Thursday, April 21, 2016

BioRhythm Diet - Revisited

          In light of some of the more recent podcast interviews and articles involving Borge Fagerli and Menno Henselmans, I have some highly consolidated bullet points to share, regarding details to the BioRhythm Diet / Circadian Rhythm related protocols. Following the bullet-points, I've summarized the protocol that I will personally be using from this point forward. I really encourage you to read the articles and listen to the podcasts that I have linked at the end of this post.
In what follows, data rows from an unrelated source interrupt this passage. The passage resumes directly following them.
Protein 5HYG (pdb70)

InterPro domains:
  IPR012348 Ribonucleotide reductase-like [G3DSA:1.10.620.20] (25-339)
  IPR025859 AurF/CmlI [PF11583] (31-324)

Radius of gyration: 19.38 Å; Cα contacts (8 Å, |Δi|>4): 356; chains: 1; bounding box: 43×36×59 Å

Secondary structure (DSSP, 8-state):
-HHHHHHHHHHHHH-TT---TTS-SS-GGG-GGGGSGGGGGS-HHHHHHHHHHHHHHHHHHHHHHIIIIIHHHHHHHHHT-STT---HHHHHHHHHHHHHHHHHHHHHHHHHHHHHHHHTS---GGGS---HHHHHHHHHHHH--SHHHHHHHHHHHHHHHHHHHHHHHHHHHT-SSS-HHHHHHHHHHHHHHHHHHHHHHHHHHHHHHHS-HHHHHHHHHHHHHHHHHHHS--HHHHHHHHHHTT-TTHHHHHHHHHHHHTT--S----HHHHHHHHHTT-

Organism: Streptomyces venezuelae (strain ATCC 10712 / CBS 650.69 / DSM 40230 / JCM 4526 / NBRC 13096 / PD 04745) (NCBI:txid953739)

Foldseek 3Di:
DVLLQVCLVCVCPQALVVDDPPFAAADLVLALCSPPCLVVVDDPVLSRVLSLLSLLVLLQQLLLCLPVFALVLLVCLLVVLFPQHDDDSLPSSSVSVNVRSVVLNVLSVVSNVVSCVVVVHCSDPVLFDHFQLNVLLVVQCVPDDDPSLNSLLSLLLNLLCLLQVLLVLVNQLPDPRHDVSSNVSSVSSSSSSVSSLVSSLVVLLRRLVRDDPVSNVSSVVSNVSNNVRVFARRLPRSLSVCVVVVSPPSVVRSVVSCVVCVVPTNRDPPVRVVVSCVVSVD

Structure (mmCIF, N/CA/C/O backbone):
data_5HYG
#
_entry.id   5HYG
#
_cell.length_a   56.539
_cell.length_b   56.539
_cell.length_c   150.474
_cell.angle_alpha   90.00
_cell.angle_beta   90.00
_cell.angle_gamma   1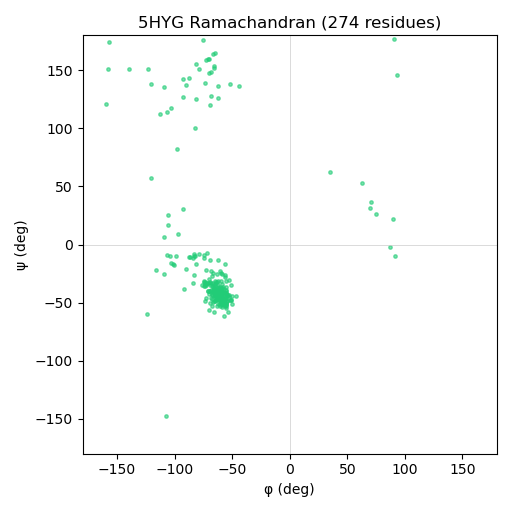20.00
#
_symmetry.space_group_name_H-M   'P 32 2 1'
#
loop_
_entity.id
_entity.type
_entity.pdbx_description
1 polymer 'Uncharacterized protein'
2 non-polymer 'FE (III) ION'
3 non-polymer 'L(+)-TARTARIC ACID'
4 non-polymer 'HYDROGEN PEROXIDE'
5 water water
#
loop_
_atom_site.group_PDB
_atom_site.id
_atom_site.type_symbol
_atom_site.label_atom_id
_atom_site.label_alt_id
_atom_site.label_comp_id
_atom_site.label_asym_id
_atom_site.label_entity_id
_atom_site.label_seq_id
_atom_site.pdbx_PDB_ins_code
_atom_site.Cartn_x
_atom_site.Cartn_y
_atom_site.Cartn_z
_atom_site.occupancy
_atom_site.B_iso_or_equiv
_atom_site.auth_seq_id
_atom_site.auth_comp_id
_atom_site.auth_asym_id
_atom_site.auth_atom_id
_atom_site.pdbx_PDB_model_num
ATOM 1 N N . ASN A 1 13 ? 44.521 30.830 192.645 1.00 62.46 35 ASN A N 1
ATOM 2 C CA . ASN A 1 13 ? 44.711 30.278 191.271 1.00 64.66 35 ASN A CA 1
ATOM 3 C C . ASN A 1 13 ? 46.044 30.728 190.689 1.00 65.09 35 ASN A C 1
ATOM 4 O O . ASN A 1 13 ? 46.189 31.871 190.253 1.00 68.83 35 ASN A O 1
ATOM 9 N N . ALA A 1 14 ? 47.012 29.817 190.676 1.00 62.91 36 ALA A N 1
ATOM 10 C CA . ALA A 1 14 ? 48.367 30.131 190.235 1.00 62.85 36 ALA A CA 1
ATOM 11 C C . ALA A 1 14 ? 48.491 30.268 188.721 1.00 58.31 36 ALA A C 1
ATOM 12 O O . ALA A 1 14 ? 49.523 30.725 188.250 1.00 60.80 36 ALA A O 1
ATOM 14 N N . VAL A 1 15 ? 47.471 29.865 187.963 1.00 55.95 37 VAL A N 1
ATOM 15 C CA . VAL A 1 15 ? 47.446 30.144 186.520 1.00 63.29 37 VAL A CA 1
ATOM 16 C C . VAL A 1 15 ? 47.340 31.660 186.345 1.00 59.56 37 VAL A C 1
ATOM 17 O O . VAL A 1 15 ? 48.206 32.305 185.743 1.00 56.37 37 VAL A O 1
ATOM 21 N N . ILE A 1 16 ? 46.272 32.201 186.921 1.00 60.73 38 ILE A N 1
ATOM 22 C CA . ILE A 1 16 ? 45.970 33.632 186.897 1.00 59.59 38 ILE A CA 1
ATOM 23 C C . ILE A 1 16 ? 47.142 34.442 187.461 1.00 58.21 38 ILE A C 1
ATOM 24 O O . ILE A 1 16 ? 47.627 35.380 186.821 1.00 54.53 38 ILE A O 1
ATOM 29 N N . ASN A 1 17 ? 47.623 34.051 188.639 1.00 61.21 39 ASN A N 1
ATOM 30 C CA . ASN A 1 17 ? 48.624 34.841 189.375 1.00 59.87 39 ASN A CA 1
ATOM 31 C C . ASN A 1 17 ? 49.856 35.242 188.564 1.00 60.14 39 ASN A C 1
ATOM 32 O O . ASN A 1 17 ? 50.247 36.404 188.587 1.00 59.77 39 ASN A O 1
ATOM 37 N N . ARG A 1 18 ? 50.469 34.309 187.841 1.00 61.93 40 ARG A N 1
ATOM 38 C CA . ARG A 1 18 ? 51.707 34.647 187.124 1.00 65.51 40 ARG A CA 1
ATOM 39 C C . ARG A 1 18 ? 51.463 35.316 185.765 1.00 58.01 40 ARG A C 1
ATOM 40 O O . ARG A 1 18 ? 52.300 36.085 185.289 1.00 59.73 40 ARG A O 1
ATOM 48 N N . LEU A 1 19 ? 50.318 35.037 185.157 1.00 57.17 41 LEU A N 1
ATOM 49 C CA . LEU A 1 19 ? 49.874 35.811 183.997 1.00 54.19 41 LEU A CA 1
ATOM 50 C C . LEU A 1 19 ? 49.796 37.274 184.379 1.00 50.70 41 LEU A C 1
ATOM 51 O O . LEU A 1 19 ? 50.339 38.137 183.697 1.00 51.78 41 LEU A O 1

The information therein is far too expansive to capture in a single blog-post, but I have tried my best to provide some useful take-aways that may help those already using a BioRhythm type eating pattern.

 
Circadian Rhythm & Meal Timing
  • Synchronize nutrient intake with daylight hours.
  • Over time intermittent fasting can desynchronize circadian rhythm.
  • Regular meal times will aid in the establishment of proper circadian rhythm.
  • Extrapolating from ‘Blue-Zone’ dietary habits: larger breakfast & lunch, lighter (lean protein & lower carb) dinner.
  • Large meals & higher calories at the beginning of the day can reset circadian rhythm and make people move more & increase NEAT.
  • Improve overall metabolic health by increasing baseline activity level, via more basic movement (i.e. - more standing + walking, rather than sitting all day).
Nutrient Timing
  • Protein should be spaced throughout the day with a double-size serving at the last meal. 
  • Protein later in the day (amino-acid surplus during sleep) has benefits pertaining to circadian rhythm.
  • The further into the evening you ingest fats, the more fats will be stored, rather than oxidized. Fats ingested earlier (during daylight hours) will preferentially be oxidized.
  • The timing of protein & carbs is much more important than the timing of fats due to fats being stored and incorporated into cell membranes, more of a long-term effect.
  • There is no magic advantage to ketosis other than appetite suppression.
  • Carbs scale with activity levels, although tolerance is very individual.
  • Most people who lift (and are otherwise sedentary) greatly overestimate carb requirements.
  • Large amounts of carbs are not needed pre-workout. Just have a fruit.  
  • Resistance training does not deplete many carbs (One study showed only 40% glycogen depletion after 15 sets per body part).
  • No need to rush the carbs in the post-workout period for the purpose of glycogen re-synthesis (for the standard weight-training population, lifting 1x/day). Stores will return to normal levels in 24hrs (survival mechanisms prevent glycogen deprivation). Things change with endurance training or very high volume weight-training multiple times per day.  
  • In a Fasted or Keto state, the body will still restore glycogen to ~70%.
  • There is no discernible advantage to ‘back-loading’ carbs vs. spreading them throughout the day. In fact, a high carb breakfast tends to out-perform low carb breakfast in all areas (food choices play a key role obviously, i.e.- eating eggs + oatmeal vs. sugary cereal + low-fat milk).
  • Carbs in the evening meal have a distinct effect (benefit) on circadian rhythm and can improve sleep quality.
  • Cycle calories (bulk/cut days, moderate surplus/deficit) rather than having ‘refeeds’ or super high carb days.

 Bonus
  • Don’t take life so fucking seriously. Live more. Play more. Do what makes you truly happy.

 
Ok, so after distilling all that down, here is the general protocol that I will be preceding with;
 
Meal Timing
  • Eat all meals between the hours of 7-9 in the morning and 7-9 in the evening.
  • Ensure enough food early in the day to have mental and physical surplus.
  • Ensure enough food around training for performance and recovery.
  • Cycle Carbs and Calories based on activity levels & hunger.
Nutrient Timing
  • Protein: 2 - 3 meals during the day (0.4-0.6g/kg), 1 larger portion in the evening (0.8g/kg+).
  • Fats taper from high to low (not zero) throughout the day.
  • Carbs taper from low (not zero) to high throughout the day.
    • If training earlier in the day, add 25-50g carbs to the meal following the workout. Consume the rest/majority of the carbs at the last meal(s).